Ele ia andando pela rua meio apressado
Ele sabia que tava sendo vigiado
Cheguei para ele e disse: „Ei amigo, você pode me ceder um cigarro?“
Ele disse: „Eu dou, mas vá fumar lá do outro lado
Dois homens fumando juntos pode ser muito arriscado!“
Disse: „O prato mais caro do melhor banquete é
O que se come cabeça de gente que pensa
E os canibais de cabeça descobrem aqueles que pensam
Porque quem pensa, pensa melhor parado!
„Desculpe minha pressa“, fingindo atrasado
„Trabalho em cartório mas sou escritor
Perdi minha pena nem sei qual foi o mês“ –
Metrô linha 743!!
O homem apressado me deixou e saiu voando
Aí eu me encostei num poste e fiquei fumando
Três outros chegaram com pistolas na mão
Um gritou: „Mão na cabeça malandro
Se não quiser levar chumbo quente nos cornos“
Eu disse: „Claro, pois não, mas o que é que eu fiz?

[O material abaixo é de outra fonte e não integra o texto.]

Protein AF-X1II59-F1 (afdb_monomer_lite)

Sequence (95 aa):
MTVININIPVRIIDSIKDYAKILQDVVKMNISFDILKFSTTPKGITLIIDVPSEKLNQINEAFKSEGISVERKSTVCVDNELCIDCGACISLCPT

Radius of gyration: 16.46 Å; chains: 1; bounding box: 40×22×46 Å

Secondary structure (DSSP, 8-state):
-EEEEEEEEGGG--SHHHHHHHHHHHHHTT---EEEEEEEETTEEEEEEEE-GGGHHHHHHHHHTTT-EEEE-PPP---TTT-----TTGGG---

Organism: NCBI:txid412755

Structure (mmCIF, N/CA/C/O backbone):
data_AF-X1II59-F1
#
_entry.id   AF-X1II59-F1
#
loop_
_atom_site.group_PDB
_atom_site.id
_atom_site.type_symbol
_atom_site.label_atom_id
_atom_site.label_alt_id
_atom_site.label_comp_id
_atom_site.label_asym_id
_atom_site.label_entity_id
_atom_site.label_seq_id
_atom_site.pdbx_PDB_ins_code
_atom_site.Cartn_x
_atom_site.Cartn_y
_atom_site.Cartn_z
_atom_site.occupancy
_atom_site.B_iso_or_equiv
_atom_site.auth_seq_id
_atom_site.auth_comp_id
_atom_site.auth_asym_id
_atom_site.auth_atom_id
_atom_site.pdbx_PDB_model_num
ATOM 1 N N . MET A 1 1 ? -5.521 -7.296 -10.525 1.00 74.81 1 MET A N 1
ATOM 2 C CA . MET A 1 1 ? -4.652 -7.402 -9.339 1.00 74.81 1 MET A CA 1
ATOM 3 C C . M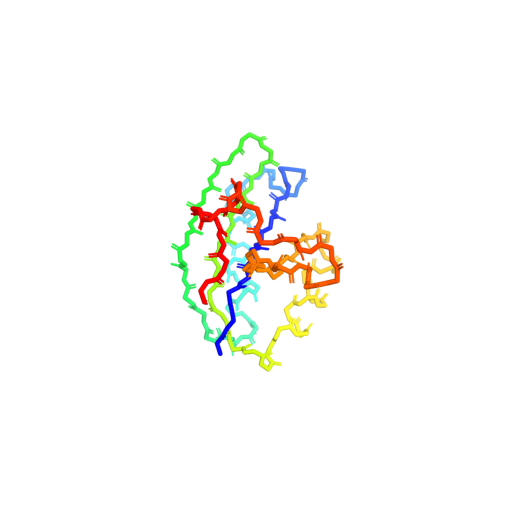ET A 1 1 ? -3.502 -6.434 -9.522 1.00 74.81 1 MET A C 1
ATOM 5 O O . MET A 1 1 ? -2.978 -6.318 -10.628 1.00 74.81 1 MET A O 1
ATOM 9 N N . THR A 1 2 ? -3.204 -5.638 -8.505 1.00 79.44 2 THR A N 1
ATOM 10 C CA . THR A 1 2 ? -2.181 -4.595 -8.541 1.00 79.44 2 THR A CA 1
ATOM 11 C C . THR A 1 2 ? -1.515 -4.501 -7.182 1.00 79.44 2 THR A C 1
ATOM 13 O O . THR A 1 2 ? -2.187 -4.351 -6.164 1.00 79.44 2 THR A O 1
ATOM 16 N N . VAL A 1 3 ? -0.184 -4.514 -7.192 1.00 82.38 3 VAL A N 1
ATOM 17 C CA . VAL A 1 3 ? 0.620 -4.378 -5.983 1.00 82.38 3 VAL A CA 1
ATOM 18 C C . VAL A 1 3 ? 0.784 -2.907 -5.625 1.00 82.38 3 VAL A C 1
ATOM 20 O O . VAL A 1 3 ? 1.262 -2.095 -6.426 1.00 82.38 3 VAL A O 1
ATOM 23 N N . ILE A 1 4 ? 0.431 -2.576 -4.391 1.00 80.62 4 ILE A N 1
ATOM 24 C CA . ILE A 1 4 ? 0.608 -1.248 -3.814 1.00 80.62 4 ILE A CA 1
ATOM 25 C C . ILE A 1 4 ? 1.504 -1.320 -2.583 1.00 80.62 4 ILE A C 1
ATOM 27 O O . ILE A 1 4 ? 1.519 -2.303 -1.842 1.00 80.62 4 ILE A O 1
ATOM 31 N N . ASN A 1 5 ? 2.282 -0.263 -2.399 1.00 81.44 5 ASN A N 1
ATOM 32 C CA . ASN A 1 5 ? 3.125 -0.031 -1.248 1.00 81.44 5 ASN A CA 1
ATOM 33 C C . ASN A 1 5 ? 2.501 1.082 -0.406 1.00 81.44 5 ASN A C 1
ATOM 35 O O . ASN A 1 5 ? 2.300 2.196 -0.881 1.00 81.44 5 ASN A O 1
ATOM 39 N N . ILE A 1 6 ? 2.183 0.764 0.838 1.00 79.31 6 ILE A N 1
ATOM 40 C CA . ILE A 1 6 ? 1.565 1.666 1.796 1.00 79.31 6 ILE A CA 1
ATOM 41 C C . ILE A 1 6 ? 2.628 2.017 2.828 1.00 79.31 6 ILE A C 1
ATOM 43 O O . ILE A 1 6 ? 3.116 1.148 3.558 1.00 79.31 6 ILE A O 1
ATOM 47 N N . ASN A 1 7 ? 2.992 3.296 2.881 1.00 77.62 7 ASN A N 1
ATOM 48 C CA . ASN A 1 7 ? 3.899 3.823 3.885 1.00 77.62 7 ASN A CA 1
ATOM 49 C C . ASN A 1 7 ? 3.112 4.619 4.924 1.00 77.62 7 ASN A C 1
ATOM 51 O O . ASN A 1 7 ? 2.458 5.617 4.608 1.00 77.62 7 ASN A O 1
ATOM 55 N N . ILE A 1 8 ? 3.189 4.161 6.169 1.00 79.75 8 ILE A N 1
ATOM 56 C CA . ILE A 1 8 ? 2.522 4.790 7.301 1.00 79.75 8 ILE A CA 1
ATOM 57 C C . ILE A 1 8 ? 3.614 5.388 8.190 1.00 79.75 8 ILE A C 1
ATOM 59 O O . ILE A 1 8 ? 4.351 4.631 8.832 1.00 79.75 8 ILE A O 1
ATOM 63 N N . PRO A 1 9 ? 3.768 6.722 8.219 1.00 75.06 9 PRO A N 1
ATOM 64 C CA . PRO A 1 9 ? 4.802 7.371 9.009 1.00 75.06 9 PRO A CA 1
ATOM 65 C C . PRO A 1 9 ? 4.557 7.185 10.507 1.00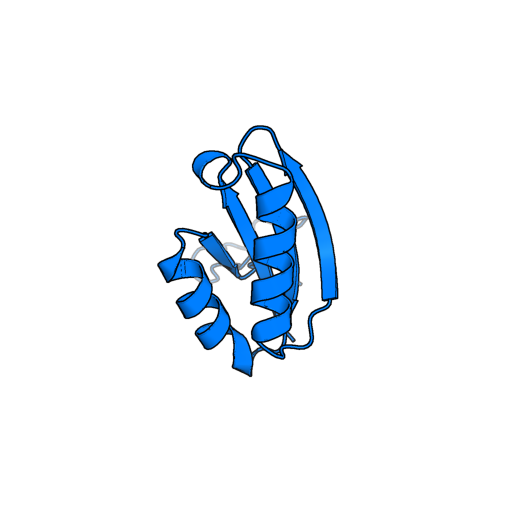 75.06 9 PRO A C 1
ATOM 67 O O . PRO A 1 9 ? 3.418 7.172 10.973 1.00 75.06 9 PRO A O 1
ATOM 70 N N . VAL A 1 10 ? 5.642 7.133 11.283 1.00 74.75 10 VAL A N 1
ATOM 71 C CA . VAL A 1 10 ? 5.582 6.927 12.743 1.00 74.75 10 VAL A CA 1
ATOM 72 C C . VAL A 1 10 ? 4.747 7.989 13.473 1.00 74.75 10 VAL A C 1
ATOM 74 O O . VAL A 1 10 ? 4.191 7.709 14.520 1.00 74.75 10 VAL A O 1
ATOM 77 N N . ARG A 1 11 ? 4.589 9.190 12.896 1.00 70.62 11 ARG A N 1
ATOM 78 C CA . ARG A 1 11 ? 3.761 10.276 13.454 1.00 70.62 11 ARG A CA 1
ATOM 79 C C . ARG A 1 11 ? 2.274 9.912 13.584 1.00 70.62 11 ARG A C 1
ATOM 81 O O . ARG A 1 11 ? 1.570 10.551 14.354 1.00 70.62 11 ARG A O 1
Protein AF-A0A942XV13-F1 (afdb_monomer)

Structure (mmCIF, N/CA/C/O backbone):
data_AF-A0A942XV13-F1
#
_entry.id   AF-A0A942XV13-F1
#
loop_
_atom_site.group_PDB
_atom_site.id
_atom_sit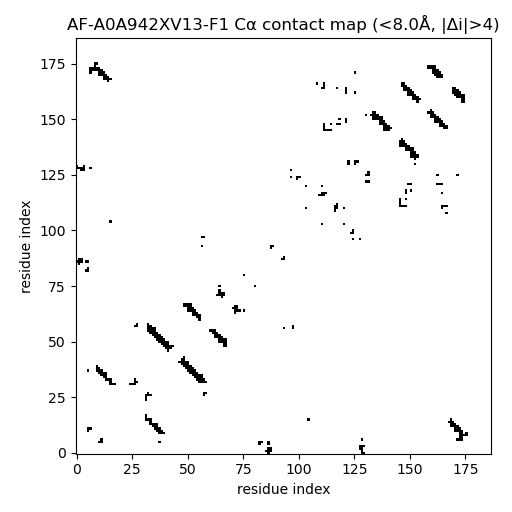e.type_symbol
_atom_site.label_atom_id
_atom_site.label_alt_id
_atom_site.label_comp_id
_atom_site.label_asym_id
_atom_site.label_entity_id
_atom_site.label_seq_id
_atom_site.pdbx_PDB_ins_code
_atom_site.Cartn_x
_atom_site.Cartn_y
_atom_site.Cartn_z
_atom_site.occupancy
_atom_site.B_iso_or_equiv
_atom_site.auth_seq_id
_atom_site.auth_comp_id
_atom_site.auth_asym_id
_atom_site.auth_atom_id
_atom_site.pdbx_PDB_model_num
ATOM 1 N N . MET A 1 1 ? 0.971 11.296 -11.774 1.00 44.31 1 MET A N 1
ATOM 2 C CA . MET A 1 1 ? 2.020 10.848 -10.831 1.00 44.31 1 MET A CA 1
ATOM 3 C C . MET A 1 1 ? 2.220 9.342 -11.047 1.00 44.31 1 MET A C 1
ATOM 5 O O . MET A 1 1 ? 1.271 8.677 -11.442 1.00 44.31 1 MET A O 1
ATOM 9 N N . ALA A 1 2 ? 3.440 8.814 -10.899 1.00 57.53 2 ALA A N 1
ATOM 10 C CA . ALA A 1 2 ? 3.854 7.565 -11.561 1.00 57.53 2 ALA A CA 1
ATOM 11 C C . ALA A 1 2 ? 3.569 6.253 -10.781 1.00 57.53 2 ALA A C 1
ATOM 13 O O . ALA A 1 2 ? 3.510 5.184 -11.378 1.00 57.53 2 ALA A O 1
ATOM 14 N N . LEU A 1 3 ? 3.309 6.308 -9.465 1.00 71.69 3 LEU A N 1
ATOM 15 C CA . LEU A 1 3 ? 3.018 5.105 -8.661 1.00 71.69 3 LEU A CA 1
ATOM 16 C C . LEU A 1 3 ? 1.575 4.600 -8.810 1.00 71.69 3 LEU A C 1
ATOM 18 O O . LEU A 1 3 ? 1.321 3.413 -8.628 1.00 71.69 3 LEU A O 1
ATOM 22 N N . LYS A 1 4 ? 0.625 5.468 -9.175 1.00 76.25 4 LYS A N 1
ATOM 23 C CA . LYS A 1 4 ? -0.782 5.094 -9.405 1.00 76.25 4 LYS A CA 1
ATOM 24 C C . LYS A 1 4 ? -0.933 4.001 -10.463 1.00 76.25 4 LYS A C 1
ATOM 26 O O . LYS A 1 4 ? -1.780 3.123 -10.328 1.00 76.25 4 LYS A O 1
ATOM 31 N N . GLU A 1 5 ? -0.079 4.014 -11.485 1.00 73.75 5 GLU A N 1
ATOM 32 C CA . GLU A 1 5 ? -0.077 2.989 -12.534 1.00 73.75 5 GLU A CA 1
ATOM 33 C C . GLU A 1 5 ? 0.220 1.588 -11.972 1.00 73.75 5 GLU A C 1
ATOM 35 O O . GLU A 1 5 ? -0.342 0.603 -12.452 1.00 73.75 5 GLU A O 1
ATOM 40 N N . LEU A 1 6 ? 0.986 1.497 -10.875 1.00 72.25 6 LEU A N 1
ATOM 41 C CA . LEU A 1 6 ? 1.313 0.231 -10.206 1.00 72.25 6 LEU A CA 1
ATOM 42 C C . LEU A 1 6 ? 0.118 -0.418 -9.495 1.00 72.25 6 LEU A C 1
ATOM 44 O O . LEU A 1 6 ? 0.188 -1.593 -9.140 1.00 72.25 6 LEU A O 1
ATOM 48 N N . ILE A 1 7 ? -0.978 0.312 -9.274 1.00 71.75 7 ILE A N 1
ATOM 49 C CA . ILE A 1 7 ? -2.207 -0.238 -8.679 1.00 71.75 7 ILE A CA 1
ATOM 50 C C . ILE A 1 7 ? -3.341 -0.390 -9.699 1.00 71.75 7 ILE A C 1
ATOM 52 O O . ILE A 1 7 ? -4.407 -0.916 -9.367 1.00 71.75 7 ILE A O 1
ATOM 56 N N . GLU A 1 8 ? -3.126 -0.009 -10.963 1.00 70.62 8 GLU A N 1
ATOM 57 C CA . GLU A 1 8 ? -4.126 -0.170 -12.018 1.00 70.62 8 GLU A CA 1
ATOM 58 C C . GLU A 1 8 ? -4.335 -1.645 -12.367 1.00 70.62 8 GLU A C 1
ATOM 60 O O . GLU A 1 8 ? -3.516 -2.288 -13.026 1.00 70.62 8 GLU A O 1
ATOM 65 N N . ASN A 1 9 ? -5.485 -2.175 -11.936 1.00 62.62 9 ASN A N 1
ATOM 66 C CA . ASN A 1 9 ? -5.858 -3.594 -11.990 1.00 62.62 9 ASN A CA 1
ATOM 67 C C . ASN A 1 9 ? -4.920 -4.509 -11.187 1.00 62.62 9 ASN A C 1
ATOM 69 O O . ASN A 1 9 ? -4.800 -5.693 -11.506 1.00 62.62 9 ASN A O 1
ATOM 73 N N . GLN A 1 10 ? -4.262 -3.964 -10.166 1.00 64.56 10 GLN A N 1
ATOM 74 C CA . GLN A 1 10 ? -3.179 -4.613 -9.434 1.00 64.56 10 GLN A CA 1
ATOM 75 C C . GLN A 1 10 ? -3.344 -4.414 -7.924 1.00 64.56 10 GLN A C 1
ATOM 77 O O . GLN A 1 10 ? -4.110 -3.559 -7.477 1.00 64.56 10 GLN A O 1
ATOM 82 N N . THR A 1 11 ? -2.624 -5.219 -7.145 1.00 62.78 11 THR A N 1
ATOM 83 C CA . THR A 1 11 ? -2.506 -5.078 -5.691 1.00 62.78 11 THR A CA 1
ATOM 84 C C . THR A 1 11 ? -1.034 -5.124 -5.330 1.00 62.78 11 THR A C 1
ATOM 86 O O . THR A 1 11 ? -0.329 -6.019 -5.782 1.00 62.78 11 THR A O 1
ATOM 89 N N . ILE A 1 12 ? -0.605 -4.172 -4.515 1.00 70.06 12 ILE A N 1
ATOM 90 C CA . ILE A 1 12 ? 0.701 -4.113 -3.878 1.00 70.06 12 ILE A CA 1
ATOM 91 C C . ILE A 1 12 ? 0.516 -4.639 -2.461 1.00 70.06 12 ILE A C 1
ATOM 93 O O . ILE A 1 12 ? -0.353 -4.158 -1.733 1.00 70.06 12 ILE A O 1
ATOM 97 N N . LYS A 1 13 ? 1.325 -5.626 -2.082 1.00 69.06 13 LYS A N 1
ATOM 98 C CA . LYS A 1 13 ? 1.436 -6.114 -0.709 1.00 69.06 13 LYS A CA 1
ATOM 99 C C . LYS A 1 13 ? 2.758 -5.614 -0.130 1.00 69.06 13 LYS A C 1
ATOM 101 O O . LYS A 1 13 ? 3.787 -5.765 -0.775 1.00 69.06 13 LYS A O 1
ATOM 106 N N . ILE A 1 14 ? 2.709 -5.042 1.068 1.00 67.94 14 ILE A N 1
ATOM 107 C CA . ILE A 1 14 ? 3.877 -4.668 1.869 1.00 67.94 14 ILE A CA 1
ATOM 108 C C . ILE A 1 14 ? 3.875 -5.583 3.099 1.00 67.94 14 ILE A C 1
ATOM 110 O O . ILE A 1 14 ? 2.914 -5.580 3.873 1.00 67.94 14 ILE A O 1
ATOM 114 N N . ASP A 1 15 ? 4.918 -6.399 3.237 1.00 62.81 15 ASP A N 1
ATOM 115 C CA . ASP A 1 15 ? 5.105 -7.394 4.300 1.00 62.81 15 ASP A CA 1
ATOM 116 C C . ASP A 1 15 ? 6.592 -7.447 4.668 1.00 62.81 15 ASP A C 1
ATOM 118 O O . ASP A 1 15 ? 7.454 -7.290 3.803 1.00 62.81 15 ASP A O 1
ATOM 122 N N . ASP A 1 16 ? 6.889 -7.621 5.952 1.00 53.50 16 ASP A N 1
ATOM 123 C CA . ASP A 1 16 ? 8.247 -7.684 6.489 1.00 53.50 16 ASP A CA 1
ATOM 124 C C . ASP A 1 16 ? 8.698 -9.116 6.815 1.00 53.50 16 ASP A C 1
ATOM 126 O O . ASP A 1 16 ? 9.862 -9.301 7.167 1.00 53.50 16 ASP A O 1
ATOM 130 N N . HIS A 1 17 ? 7.823 -10.127 6.671 1.00 49.06 17 HIS A N 1
ATOM 131 C CA . HIS A 1 17 ? 8.097 -11.573 6.772 1.00 49.06 17 HIS A CA 1
ATOM 132 C C . HIS A 1 17 ? 8.895 -12.054 8.011 1.00 49.06 17 HIS A C 1
ATOM 134 O O . HIS A 1 17 ? 9.231 -13.236 8.111 1.00 49.06 17 HIS A O 1
ATOM 140 N N . LYS A 1 18 ? 9.183 -11.181 8.982 1.00 47.84 18 LYS A N 1
ATOM 141 C CA . LYS A 1 18 ? 10.012 -11.434 10.165 1.00 47.84 18 LYS A CA 1
ATOM 142 C C . LYS A 1 18 ? 9.359 -10.793 11.382 1.00 47.84 18 LYS A C 1
ATOM 144 O O . LYS A 1 18 ? 9.545 -9.606 11.637 1.00 47.84 18 LYS A O 1
ATOM 149 N N . ARG A 1 19 ? 8.590 -11.569 12.149 1.00 49.97 19 ARG A N 1
ATOM 150 C CA . ARG A 1 19 ? 7.942 -11.080 13.378 1.00 49.97 19 ARG A CA 1
ATOM 151 C C . ARG A 1 19 ? 8.185 -12.029 14.544 1.00 49.97 19 ARG A C 1
ATOM 153 O O . ARG A 1 19 ? 8.014 -13.234 14.393 1.00 49.97 19 ARG A O 1
ATOM 160 N N . GLY A 1 20 ? 8.603 -11.463 15.684 1.00 39.00 20 GLY A N 1
ATOM 161 C CA . GLY A 1 20 ? 8.771 -12.163 16.967 1.00 39.00 20 GLY A CA 1
ATOM 162 C C . GLY A 1 20 ? 10.102 -11.950 17.707 1.00 39.00 20 GLY A C 1
ATOM 163 O O . GLY A 1 20 ? 10.139 -12.144 18.916 1.00 39.00 20 GLY A O 1
ATOM 164 N N . ASN A 1 21 ? 11.180 -11.509 17.043 1.00 38.88 21 ASN A N 1
ATOM 165 C CA . ASN A 1 21 ? 12.530 -11.601 17.634 1.00 38.88 21 ASN A CA 1
ATOM 166 C C . ASN A 1 21 ? 13.147 -10.305 18.193 1.00 38.88 21 ASN A C 1
ATOM 168 O O . ASN A 1 21 ? 14.304 -10.341 18.602 1.00 38.88 21 ASN A O 1
ATOM 172 N N . ARG A 1 22 ? 12.445 -9.158 18.225 1.00 41.88 22 ARG A N 1
ATOM 173 C CA . ARG A 1 22 ? 13.058 -7.845 18.571 1.00 41.88 22 ARG A CA 1
ATOM 174 C C . ARG A 1 22 ? 14.340 -7.544 17.764 1.00 41.88 22 ARG A C 1
ATOM 176 O O . ARG A 1 22 ? 15.187 -6.767 18.196 1.00 41.88 22 ARG A O 1
ATOM 183 N N . GLU A 1 23 ? 14.500 -8.187 16.607 1.00 44.78 23 GLU A N 1
ATOM 184 C CA . GLU A 1 23 ? 15.652 -7.991 15.737 1.00 44.78 23 GLU A CA 1
ATOM 185 C C . GLU A 1 23 ? 15.605 -6.577 15.163 1.00 44.78 23 GLU A C 1
ATOM 187 O O . GLU A 1 23 ? 14.568 -6.123 14.675 1.00 44.78 23 GLU A O 1
ATOM 192 N N . ILE A 1 24 ? 16.744 -5.887 15.205 1.00 49.34 24 ILE A N 1
ATOM 193 C CA . ILE A 1 24 ? 16.921 -4.598 14.541 1.00 49.34 24 ILE A CA 1
ATOM 194 C C . ILE A 1 24 ? 16.646 -4.824 13.052 1.00 49.34 24 ILE A C 1
ATOM 196 O O . ILE A 1 24 ? 17.387 -5.550 12.379 1.00 49.34 24 ILE A O 1
ATOM 200 N N . LYS A 1 25 ? 15.564 -4.230 12.537 1.00 49.44 25 LYS A N 1
ATOM 201 C CA . LYS A 1 25 ? 15.209 -4.306 11.118 1.00 49.44 25 LYS A CA 1
ATOM 202 C C . LYS A 1 25 ? 16.263 -3.538 10.321 1.00 49.44 25 LYS A C 1
ATOM 204 O O . LYS A 1 25 ? 16.196 -2.325 10.172 1.00 49.44 25 LYS A O 1
ATOM 209 N N . ASN A 1 26 ? 17.282 -4.255 9.856 1.00 52.12 26 ASN A N 1
ATOM 210 C CA . ASN A 1 26 ? 18.274 -3.708 8.945 1.00 52.12 26 ASN A CA 1
ATOM 211 C C . ASN A 1 26 ? 17.686 -3.722 7.530 1.00 52.12 26 ASN A C 1
ATOM 213 O O . ASN A 1 26 ? 17.658 -4.766 6.876 1.00 52.12 26 ASN A O 1
ATOM 217 N N . TRP A 1 27 ? 17.200 -2.569 7.085 1.00 51.53 27 TRP A N 1
ATOM 218 C CA . TRP A 1 27 ? 16.643 -2.378 5.748 1.00 51.53 27 TRP A CA 1
ATOM 219 C C . TRP A 1 27 ? 17.721 -2.320 4.654 1.00 51.53 27 TRP A C 1
ATOM 221 O O . TRP A 1 27 ? 17.394 -2.460 3.484 1.00 51.53 27 TRP A O 1
ATOM 231 N N . ASP A 1 28 ? 19.004 -2.237 5.012 1.00 47.66 28 ASP A N 1
ATOM 232 C CA . ASP A 1 28 ? 20.121 -2.449 4.082 1.00 47.66 28 ASP A CA 1
ATOM 233 C C . ASP A 1 28 ? 20.417 -3.954 3.882 1.00 47.66 28 ASP A C 1
ATOM 235 O O . ASP A 1 28 ? 21.255 -4.346 3.065 1.00 47.66 28 ASP A O 1
ATOM 239 N N . ASN A 1 29 ? 19.729 -4.843 4.620 1.00 50.84 29 ASN A N 1
ATOM 240 C CA . ASN A 1 29 ? 19.884 -6.289 4.501 1.00 50.84 29 ASN A CA 1
ATOM 241 C C . ASN A 1 29 ? 18.975 -6.877 3.415 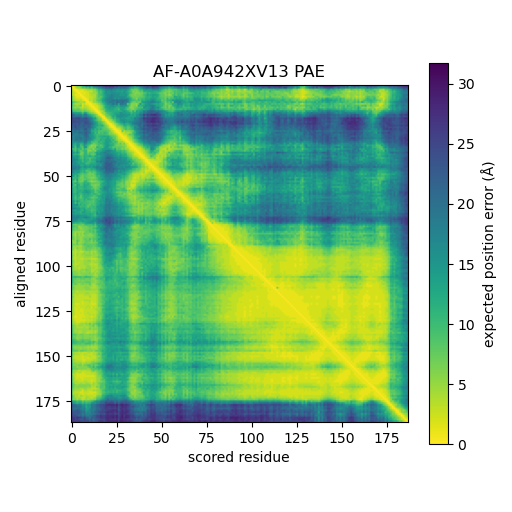1.00 50.84 29 ASN A C 1
ATOM 243 O O . ASN A 1 29 ? 17.749 -6.831 3.478 1.00 50.84 29 ASN A O 1
ATOM 247 N N . ALA A 1 30 ? 19.620 -7.604 2.509 1.00 50.06 30 ALA A N 1
ATOM 248 C CA . ALA A 1 30 ? 19.049 -8.475 1.495 1.00 50.06 30 ALA A CA 1
ATOM 249 C C . ALA A 1 30 ? 17.794 -9.276 1.858 1.00 50.06 30 ALA A C 1
ATOM 251 O O . ALA A 1 30 ? 16.946 -9.537 1.010 1.00 50.06 30 ALA A O 1
ATOM 252 N N . ARG A 1 31 ? 17.754 -9.774 3.094 1.00 48.41 31 ARG A N 1
ATOM 253 C CA . ARG A 1 31 ? 16.725 -10.684 3.606 1.00 48.41 31 ARG A CA 1
ATOM 254 C C . ARG A 1 31 ? 15.547 -9.943 4.244 1.00 48.41 31 ARG A C 1
ATOM 256 O O . ARG A 1 31 ? 14.696 -10.600 4.834 1.00 48.41 31 ARG A O 1
ATOM 263 N N . SER A 1 32 ? 15.548 -8.614 4.198 1.00 49.66 32 SER A N 1
ATOM 264 C CA . SER A 1 32 ? 14.545 -7.723 4.794 1.00 49.66 32 SER A CA 1
ATOM 265 C C . SER A 1 32 ? 14.065 -6.675 3.776 1.00 49.66 32 SER A C 1
ATOM 267 O O . SER A 1 32 ? 13.624 -5.596 4.152 1.00 49.66 32 SER A O 1
ATOM 269 N N . ASP A 1 33 ? 14.212 -6.971 2.483 1.00 55.88 33 ASP A N 1
ATOM 270 C CA . ASP A 1 33 ? 13.928 -6.055 1.379 1.00 55.88 33 ASP A CA 1
ATOM 271 C C . ASP A 1 33 ? 12.418 -5.796 1.258 1.00 55.88 33 ASP A C 1
ATOM 273 O O . ASP A 1 33 ? 11.612 -6.732 1.178 1.00 55.88 33 ASP A O 1
ATOM 277 N N . ILE A 1 34 ? 12.031 -4.523 1.241 1.00 57.62 34 ILE A N 1
ATOM 278 C CA . ILE A 1 34 ? 10.652 -4.113 1.019 1.00 57.62 34 ILE A CA 1
ATOM 279 C C . ILE A 1 34 ? 10.420 -4.172 -0.480 1.00 57.62 34 ILE A C 1
ATOM 281 O O . ILE A 1 34 ? 11.127 -3.536 -1.264 1.00 57.62 34 ILE A O 1
ATOM 285 N N . HIS A 1 35 ? 9.418 -4.941 -0.880 1.00 60.56 35 HIS A N 1
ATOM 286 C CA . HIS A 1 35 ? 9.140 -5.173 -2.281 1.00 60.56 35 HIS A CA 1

Se é documento eu tenho aqui... “
Outro disse: „Não interessa, pouco importa, fique aí!
Eu quero saber o que você estava pensando
Eu avalio o preço me baseando no nível mental
Que você anda por aí usando
E aí eu lhe digo o preço que sua cabeça agora está custando“
Minha cabeça caída, solta no chão
Eu vi meu corpo sem ela pela primeira e última vez –
Metrô linha 743
Jogaram minha cabeça oca no lixo da cozinha
Eu era agora um cérebro, um cérebro vivo à vinagrete
Meu cérebro logo pensou: „Que seja, mas nunca fui tiéte
Fui posto à mesa com mais dois
E eram três pratos raros, e foi o maitre que pôs
Senti horror ao ser comido com desejo por um senhor alinhado
Meu último pedaço, antes de ser engolido ainda pensou grilado:
„Quem será este desgraçado dono desta zorra tôda?
Já ta tudo armado, o jogo dos caçadores canibais
Mas o negócio é que dá muito bandeira
Dá bandeira demais meu Deus“
Cuidado brother, cuidado sábio senhor
É um conselho sério prá vocês
Eu morri e nem sei mesmo qual foi aquele mês –
Metrô linha 743!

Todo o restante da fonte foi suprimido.